At the age of 37, the towering Croat recovered from a left knee injury to notch his first multi-title season since winning his first three tour-level titles in 2007.
Karlovic missed the opening months of the season, returning in April to reach the TEB BNP Paribas Istanbul Open semi-finals. He made his biggest mark over the summer, when he secured titles on grass at the Hall of Fame Tennis Championships in Newport and on hard court at the inaugural Abierto Mexicano Mifel in los Cabos. With the Newport crown, he became the oldest ATP World Tour singles champion since 1979.
“I’m really happy and honoured and grateful that I was nominated for this award,” said Karlovic. “It really means a lot to me because in the beginning of the year, for the first four months I was injured with my knee. It was hurting a lot. I had to do a lot of exercises, treatment and hard work. Especially now at my age, when every injury is huge, I didn’t know how it will all end up. To be able to do what I did after the injury this year, to be able to bounce back like this, was really unbelievable for me.”
After being sidelined close to two years due to a groin injury and a torn tendon in his right adductor, the 33 year old climbed from outside the Top 600 of the Emirates ATP Rankings in 2015 to the Top 60.
Mayer used success on home soil to spark his rise, qualifying into the tour-level events in Munich and Stuttgart, where he respectively reached the second round and quarter-finals, before claiming his biggest career title at the ATP World Tour 500 tournament in Halle. The former World No. 18 upset two Top 10 players, Kei Nishikori and Dominic Thiem, before defeating fellow German Alexander Zverev for the Gerry Weber Open title - his first since winning Bucharest in 2011.
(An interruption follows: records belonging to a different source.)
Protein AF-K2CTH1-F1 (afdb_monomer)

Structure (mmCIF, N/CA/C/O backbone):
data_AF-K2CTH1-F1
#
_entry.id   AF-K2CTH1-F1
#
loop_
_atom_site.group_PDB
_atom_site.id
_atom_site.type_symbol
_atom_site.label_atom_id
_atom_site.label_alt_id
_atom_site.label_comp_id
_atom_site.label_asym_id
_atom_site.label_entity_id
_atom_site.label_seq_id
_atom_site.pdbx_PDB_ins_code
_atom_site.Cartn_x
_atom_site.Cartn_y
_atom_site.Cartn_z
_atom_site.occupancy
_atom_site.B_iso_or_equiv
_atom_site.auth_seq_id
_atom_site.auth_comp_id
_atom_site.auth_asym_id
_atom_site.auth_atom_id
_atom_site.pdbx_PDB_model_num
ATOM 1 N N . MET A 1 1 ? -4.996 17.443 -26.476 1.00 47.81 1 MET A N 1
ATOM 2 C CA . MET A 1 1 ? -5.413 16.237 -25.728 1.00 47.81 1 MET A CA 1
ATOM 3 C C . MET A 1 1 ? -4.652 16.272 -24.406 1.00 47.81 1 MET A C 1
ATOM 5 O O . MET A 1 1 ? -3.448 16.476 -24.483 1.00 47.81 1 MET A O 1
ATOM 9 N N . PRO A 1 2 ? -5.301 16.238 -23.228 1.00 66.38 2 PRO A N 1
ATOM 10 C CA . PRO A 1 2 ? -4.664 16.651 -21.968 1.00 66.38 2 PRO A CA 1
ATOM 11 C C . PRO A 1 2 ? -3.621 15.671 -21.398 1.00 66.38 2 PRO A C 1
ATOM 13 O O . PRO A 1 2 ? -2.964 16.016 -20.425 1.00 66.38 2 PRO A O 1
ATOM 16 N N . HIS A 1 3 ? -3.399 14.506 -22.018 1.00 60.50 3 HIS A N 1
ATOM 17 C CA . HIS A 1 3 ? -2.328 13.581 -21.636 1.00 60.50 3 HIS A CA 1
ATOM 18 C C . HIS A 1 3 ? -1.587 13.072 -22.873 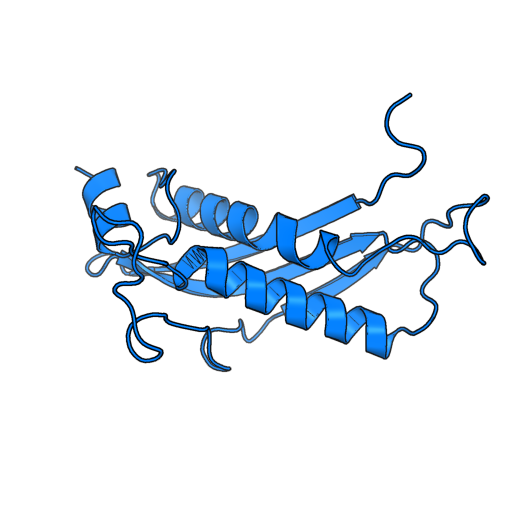1.00 60.50 3 HIS A C 1
ATOM 20 O O . HIS A 1 3 ? -2.218 12.742 -23.878 1.00 60.50 3 HIS A O 1
ATOM 26 N N . VAL A 1 4 ? -0.254 13.035 -22.789 1.00 67.31 4 VAL A N 1
ATOM 27 C CA . VAL A 1 4 ? 0.636 12.539 -23.854 1.00 67.31 4 VAL A CA 1
ATOM 28 C C . VAL A 1 4 ? 1.027 11.075 -23.609 1.00 67.31 4 VAL A C 1
ATOM 30 O O . VAL A 1 4 ? 1.310 10.372 -24.567 1.00 67.31 4 VAL A O 1
ATOM 33 N N . LYS A 1 5 ? 1.006 10.598 -22.351 1.00 74.31 5 LYS A N 1
ATOM 34 C CA . LYS A 1 5 ? 1.463 9.253 -21.947 1.00 74.31 5 LYS A CA 1
ATOM 35 C C . LYS A 1 5 ? 0.604 8.682 -20.818 1.00 74.31 5 LYS A C 1
ATOM 37 O O . LYS A 1 5 ? 0.114 9.447 -19.987 1.00 74.31 5 LYS A O 1
ATOM 42 N N . PHE A 1 6 ? 0.460 7.357 -20.774 1.00 84.00 6 PHE A N 1
ATOM 43 C CA . PHE A 1 6 ? -0.305 6.637 -19.750 1.00 84.00 6 PHE A CA 1
ATOM 44 C C . PHE A 1 6 ? 0.579 5.634 -19.009 1.00 84.00 6 PHE A C 1
ATOM 46 O O . PHE A 1 6 ? 1.406 4.954 -19.612 1.00 84.00 6 PHE A O 1
ATOM 53 N N . MET A 1 7 ? 0.372 5.541 -17.699 1.00 87.38 7 MET A N 1
ATOM 54 C CA . MET A 1 7 ? 0.986 4.550 -16.816 1.00 87.38 7 MET A CA 1
ATOM 55 C C . MET A 1 7 ? -0.135 3.697 -16.237 1.00 87.38 7 MET A C 1
ATOM 57 O O . MET A 1 7 ? -1.197 4.227 -15.904 1.00 87.38 7 MET A O 1
ATOM 61 N N . PHE A 1 8 ? 0.096 2.394 -16.119 1.00 93.75 8 PHE A N 1
ATOM 62 C CA . PHE A 1 8 ? -0.896 1.461 -15.600 1.00 93.75 8 PHE A CA 1
ATOM 63 C C . PHE A 1 8 ? -0.339 0.722 -14.394 1.00 93.75 8 PHE A C 1
ATOM 65 O O . PHE A 1 8 ? 0.834 0.351 -14.355 1.00 93.75 8 PHE A O 1
ATOM 72 N N . ALA A 1 9 ? -1.206 0.506 -13.415 1.00 96.75 9 ALA A N 1
ATOM 73 C CA . ALA A 1 9 ? -0.909 -0.289 -12.244 1.00 96.75 9 ALA A CA 1
ATOM 74 C C . ALA A 1 9 ? -2.168 -1.015 -11.780 1.00 96.75 9 ALA A C 1
ATOM 76 O O . ALA A 1 9 ? -3.284 -0.515 -11.939 1.00 96.75 9 ALA A O 1
ATOM 77 N N . ALA A 1 10 ? -1.971 -2.186 -11.195 1.00 97.75 10 ALA A N 1
ATOM 78 C CA . ALA A 1 10 ? -3.000 -2.949 -10.521 1.00 97.75 10 ALA A CA 1
ATOM 79 C C . ALA A 1 10 ? -2.406 -3.531 -9.243 1.00 97.75 10 ALA A C 1
ATOM 81 O O . ALA A 1 10 ? -1.296 -4.064 -9.252 1.00 97.75 10 ALA A O 1
ATOM 82 N N . GLN A 1 11 ? -3.155 -3.440 -8.149 1.00 98.44 11 GLN A N 1
ATOM 83 C CA . GLN A 1 11 ? -2.793 -4.090 -6.900 1.00 98.44 11 GLN A CA 1
ATOM 84 C C . GLN A 1 11 ? -3.944 -4.951 -6.401 1.00 98.44 11 GLN A C 1
ATOM 86 O O . GLN A 1 11 ? -5.115 -4.594 -6.558 1.00 98.44 11 GLN A O 1
ATOM 91 N N . VAL A 1 12 ? -3.600 -6.088 -5.808 1.00 98.38 12 VAL A N 1
ATOM 92 C CA . VAL A 1 12 ? -4.547 -7.007 -5.176 1.00 98.38 12 VAL A CA 1
ATOM 93 C C . VAL A 1 12 ? -4.120 -7.177 -3.730 1.00 98.38 12 VAL A C 1
ATOM 95 O O . VAL A 1 12 ? -2.993 -7.589 -3.475 1.00 98.38 12 VAL A O 1
ATOM 98 N N . ALA A 1 13 ? -5.017 -6.850 -2.803 1.00 98.56 13 ALA A N 1
ATOM 99 C CA . ALA A 1 13 ? -4.786 -6.958 -1.369 1.00 98.56 13 ALA A CA 1
ATOM 100 C C . ALA A 1 13 ? -5.593 -8.118 -0.779 1.00 98.56 13 ALA A C 1
ATOM 102 O O . ALA A 1 13 ? -6.745 -8.341 -1.166 1.00 98.56 13 ALA A O 1
ATOM 103 N N . ARG A 1 14 ? -5.007 -8.815 0.193 1.00 98.50 14 ARG A N 1
ATOM 104 C CA . ARG A 1 14 ? -5.707 -9.733 1.092 1.00 98.50 14 ARG A CA 1
ATOM 105 C C . ARG A 1 14 ? -5.625 -9.182 2.507 1.00 98.50 14 ARG A C 1
ATOM 107 O O . ARG A 1 14 ? -4.551 -8.799 2.950 1.00 98.50 14 ARG A O 1
ATOM 114 N N . VAL A 1 15 ? -6.763 -9.134 3.191 1.00 98.12 15 VAL A N 1
ATOM 115 C CA . VAL A 1 15 ? -6.846 -8.625 4.561 1.00 98.12 15 VAL A CA 1
ATOM 116 C C . VAL A 1 15 ? -7.519 -9.636 5.471 1.00 98.12 15 VAL A C 1
ATOM 118 O O . VAL A 1 15 ? -8.400 -10.381 5.034 1.00 98.12 15 VAL A O 1
ATOM 121 N N . GLU A 1 16 ? -7.135 -9.608 6.737 1.00 97.38 16 GLU A N 1
ATOM 122 C CA . GLU A 1 16 ? -7.888 -10.195 7.837 1.00 97.38 16 GLU A CA 1
ATOM 123 C C . GLU A 1 16 ? -8.529 -9.068 8.644 1.00 97.38 16 GLU A C 1
ATOM 125 O O . GLU A 1 16 ? -7.953 -7.991 8.800 1.00 97.38 16 GLU A O 1
ATOM 130 N N . VAL A 1 17 ? -9.765 -9.280 9.095 1.00 97.00 17 VAL A N 1
ATOM 131 C CA . VAL A 1 17 ? -10.489 -8.285 9.888 1.00 97.00 17 VAL A CA 1
ATOM 132 C C . VAL A 1 17 ? -11.004 -8.941 11.152 1.00 97.00 17 VAL A C 1
ATOM 134 O O . VAL A 1 17 ? -11.798 -9.883 11.081 1.00 97.00 17 VAL A O 1
ATOM 137 N N . ASP A 1 18 ? -10.590 -8.415 12.300 1.00 96.06 18 ASP A N 1
ATOM 138 C CA . ASP A 1 18 ? -11.113 -8.851 13.588 1.00 96.06 18 ASP A CA 1
ATOM 139 C C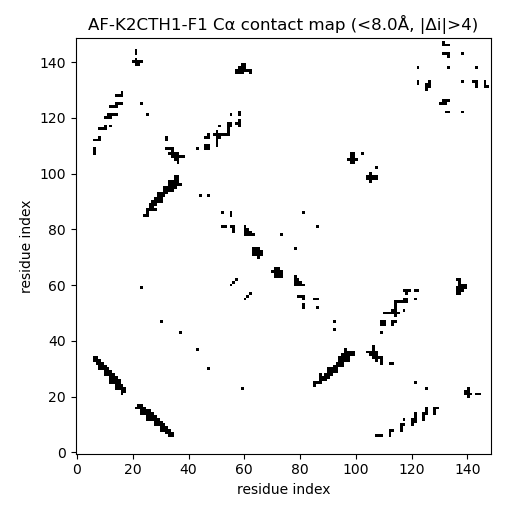 . ASP A 1 18 ? -12.615 -8.528 13.667 1.00 96.06 18 ASP A C 1
ATOM 141 O O . ASP A 1 18 ? -13.052 -7.391 13.461 1.00 96.06 18 ASP A O 1
ATOM 145 N N . ALA A 1 19 ? -13.431 -9.549 13.927 1.00 88.69 19 ALA A N 1
ATOM 146 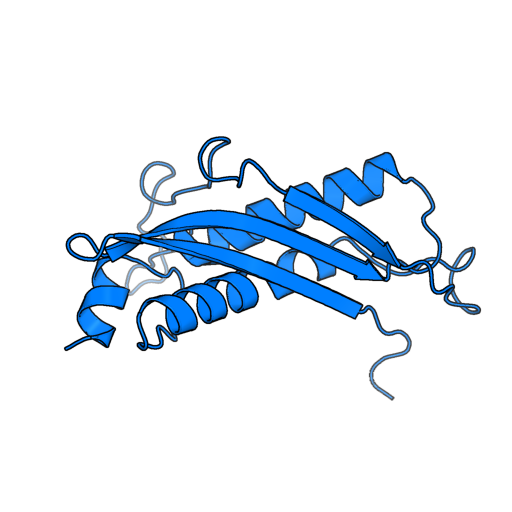C CA . ALA A 1 19 ? -14.882 -9.416 13.909 1.00 88.69 19 ALA A CA 1
ATOM 147 C C . ALA A 1 19 ? -15.434 -8.589 15.081 1.00 88.69 19 ALA A C 1
ATOM 149 O O . ALA A 1 19 ? -16.498 -7.982 14.921 1.00 88.69 19 ALA A O 1
ATOM 150 N N . GLU A 1 20 ? -14.738 -8.583 16.220 1.00 90.19 20 GLU A N 1
ATOM 151 C CA . GLU A 1 20 ? -15.123 -7.892 17.451 1.00 90.19 20 GLU A CA 1
ATOM 152 C C . GLU A 1 20 ? -14.504 -6.494 17.514 1.00 90.19 20 GLU A C 1
ATOM 154 O O . GLU A 1 20 ? -15.207 -5.518 17.773 1.00 90.19 20 GLU A O 1
ATOM 159 N N . LEU A 1 21 ? -13.205 -6.393 17.228 1.00 93.25 21 LEU A N 1
ATOM 160 C CA . LEU A 1 21 ? -12.439 -5.156 17.357 1.00 93.25 21 LEU A CA 1
ATOM 161 C C . LEU A 1 21 ? -12.436 -4.311 16.083 1.00 93.25 21 LEU A C 1
ATOM 163 O O . LEU A 1 21 ? -12.147 -3.125 16.158 1.00 93.25 21 LEU A O 1
ATOM 167 N N . GLY A 1 22 ? -12.727 -4.887 14.913 1.00 92.94 22 GLY A N 1
ATOM 168 C CA . GLY A 1 22 ? -12.676 -4.167 13.637 1.00 92.94 22 GLY A CA 1
ATOM 169 C C . GLY A 1 22 ? -11.262 -3.791 13.181 1.00 92.94 22 GLY A C 1
ATOM 170 O O . GLY A 1 22 ? -11.121 -2.968 12.278 1.00 92.94 22 GLY A O 1
ATOM 171 N N . ILE A 1 23 ? -10.228 -4.378 13.791 1.00 95.31 23 ILE A N 1
ATOM 172 C CA . ILE A 1 23 ? -8.826 -4.201 13.396 1.00 95.31 23 ILE A CA 1
ATOM 173 C C . ILE A 1 23 ? -8.615 -4.873 12.039 1.00 95.31 23 ILE A C 1
ATOM 175 O O . ILE A 1 23 ? -9.014 -6.022 11.853 1.00 95.31 23 ILE A O 1
ATOM 179 N N . VAL A 1 24 ? -8.004 -4.149 11.101 1.00 96.94 24 VAL A N 1
ATOM 180 C CA . VAL A 1 24 ? -7.688 -4.634 9.753 1.00 96.94 24 VAL A CA 1
ATOM 181 C C . VAL A 1 24 ? -6.193 -4.918 9.665 1.00 96.94 24 VAL A C 1
ATOM 183 O O . VAL A 1 24 ? -5.385 -4.014 9.857 1.00 96.94 24 VAL A O 1
ATOM 186 N N . GLU A 1 25 ? -5.835 -6.149 9.319 1.00 96.75 25 GLU A N 1
ATOM 187 C CA . GLU A 1 25 ? -4.461 -6.571 9.046 1.00 96.75 25 GLU A CA 1
ATOM 188 C C . GLU A 1 25 ? -4.296 -6.868 7.550 1.00 96.75 25 GLU A C 1
ATOM 190 O O . GLU A 1 25 ? -5.088 -7.608 6.963 1.00 96.75 25 GLU A O 1
ATOM 195 N N . LEU A 1 26 ? -3.275 -6.288 6.913 1.00 98.00 26 LEU A N 1
ATOM 196 C CA . LEU A 1 26 ? -2.912 -6.584 5.525 1.00 98.00 26 LEU A CA 1
ATOM 197 C C . LEU A 1 26 ? -1.961 -7.785 5.500 1.00 98.00 26 LEU A C 1
ATOM 199 O O . LEU A 1 26 ? -0.798 -7.662 5.872 1.00 98.00 26 LEU A O 1
ATOM 203 N N . THR A 1 27 ? -2.440 -8.935 5.031 1.00 97.75 27 THR A N 1
ATOM 204 C CA . THR A 1 27 ? -1.666 -10.186 5.057 1.00 97.75 27 THR A CA 1
ATOM 205 C C . THR A 1 27 ? -0.855 -10.409 3.785 1.00 97.75 27 THR A C 1
ATOM 207 O O . THR A 1 27 ? 0.268 -10.919 3.841 1.00 97.75 27 THR A O 1
ATOM 210 N N . ASP A 1 28 ? -1.375 -9.975 2.633 1.00 98.25 28 ASP A N 1
ATOM 211 C CA . ASP A 1 28 ? -0.705 -10.129 1.342 1.00 98.25 28 ASP A CA 1
ATOM 212 C C . ASP A 1 28 ? -1.028 -8.969 0.406 1.00 98.25 28 ASP A C 1
ATOM 214 O O . ASP A 1 28 ? -2.146 -8.439 0.394 1.00 98.25 28 ASP A O 1
ATOM 218 N N . LEU A 1 29 ? -0.060 -8.634 -0.444 1.00 98.50 29 LEU A N 1
ATOM 219 C CA . LEU A 1 29 ? -0.244 -7.669 -1.514 1.00 98.50 29 LEU A CA 1
ATOM 220 C C . LEU A 1 29 ? 0.528 -8.097 -2.764 1.00 98.50 29 LEU A C 1
ATOM 222 O O . LEU A 1 29 ? 1.730 -8.343 -2.712 1.00 98.50 29 LEU A O 1
ATOM 226 N N . VAL A 1 30 ? -0.157 -8.124 -3.905 1.00 98.56 30 VAL A N 1
ATOM 227 C CA . VAL A 1 30 ? 0.478 -8.255 -5.223 1.00 98.56 30 VAL A CA 1
ATOM 228 C C . VAL A 1 30 ? 0.439 -6.902 -5.913 1.00 98.56 30 VAL A C 1
ATOM 230 O O . VAL A 1 30 ? -0.633 -6.318 -6.076 1.00 98.56 30 VAL A O 1
ATOM 233 N N . ALA A 1 31 ? 1.602 -6.419 -6.335 1.00 98.25 31 ALA A N 1
ATOM 234 C CA . ALA A 1 31 ? 1.825 -5.098 -6.887 1.00 98.25 31 ALA A CA 1
ATOM 235 C C . ALA A 1 31 ? 2.330 -5.170 -8.333 1.00 98.25 31 ALA A C 1
ATOM 237 O O . ALA A 1 31 ? 3.504 -5.435 -8.585 1.00 98.25 31 ALA A O 1
ATOM 238 N N . ILE A 1 32 ? 1.441 -4.905 -9.294 1.00 98.19 32 ILE A N 1
ATOM 239 C CA . ILE A 1 32 ? 1.712 -5.018 -10.731 1.00 98.19 32 ILE A CA 1
ATOM 240 C C . ILE A 1 32 ? 1.778 -3.621 -11.348 1.00 98.19 32 ILE A C 1
ATOM 242 O O . ILE A 1 32 ? 0.803 -2.874 -11.295 1.00 98.19 32 ILE A O 1
ATOM 246 N N . HIS A 1 33 ? 2.904 -3.278 -11.971 1.00 97.25 33 HIS A N 1
ATOM 247 C CA . HIS A 1 33 ? 3.135 -1.953 -12.558 1.00 97.25 33 HIS A CA 1
ATOM 248 C C . HIS A 1 33 ? 3.661 -2.052 -13.991 1.00 97.25 33 HIS A C 1
ATOM 250 O O . HIS A 1 33 ? 4.441 -2.947 -14.304 1.00 97.25 33 HIS A O 1
ATOM 256 N N . ASP A 1 34 ? 3.274 -1.107 -14.849 1.00 95.56 34 ASP A N 1
ATOM 257 C CA . ASP A 1 34 ? 3.847 -0.897 -16.185 1.00 95.56 34 ASP A CA 1
ATOM 258 C C . ASP A 1 34 ? 4.762 0.343 -16.179 1.00 95.56 34 ASP A C 1
ATOM 260 O O . ASP A 1 34 ? 4.294 1.461 -16.426 1.00 95.56 34 ASP A O 1
ATOM 264 N N . PRO A 1 35 ? 6.068 0.172 -15.893 1.00 94.62 35 PRO A N 1
ATOM 265 C CA . PRO A 1 35 ? 7.053 1.251 -15.956 1.00 94.62 35 PRO A CA 1
ATOM 266 C C . PRO A 1 35 ? 7.579 1.500 -17.380 1.00 94.62 35 PRO A C 1
ATOM 268 O O . PRO A 1 35 ? 8.551 2.238 -17.560 1.00 94.62 35 PRO A O 1
ATOM 271 N N . GLY A 1 36 ? 7.004 0.876 -18.412 1.00 94.19 36 GLY A N 1
ATOM 272 C CA . GLY A 1 36 ? 7.661 0.752 -19.707 1.00 94.19 36 GLY A CA 1
ATOM 273 C C . GLY A 1 36 ? 8.960 -0.040 -19.581 1.00 94.19 36 GLY A C 1
ATOM 274 O O . GLY A 1 36 ? 8.993 -1.077 -18.928 1.00 94.19 36 GLY A O 1
ATOM 275 N N . LYS A 1 37 ? 10.048 0.434 -20.191 1.00 94.81 37 LYS A N 1
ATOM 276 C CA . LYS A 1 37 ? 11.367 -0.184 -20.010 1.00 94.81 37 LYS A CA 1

In August, Mayer went on a 10-match winning run on the ATP Challenger Tour, claiming titles in Portoroz and Meerbusch, to rise to No. 58 going into the US Open.
“It was really a hard time for me, not playing tournaments and being injured,” he said. “I did a really nice comeback, being back to the Top 60, and I’m really happy about my performance in the past five months. It was a really nice and special feeling to win a big title at ATP World Tour 500 this year on grass in Germany.
“Tennis is getting so much faster and fitter every year, and it’s so hard to come back, especially if you have to come through the Challengers. The level of the game increases so much, and of course it was really helpful for me to win this big title with 500 points, so I can play the big events now.”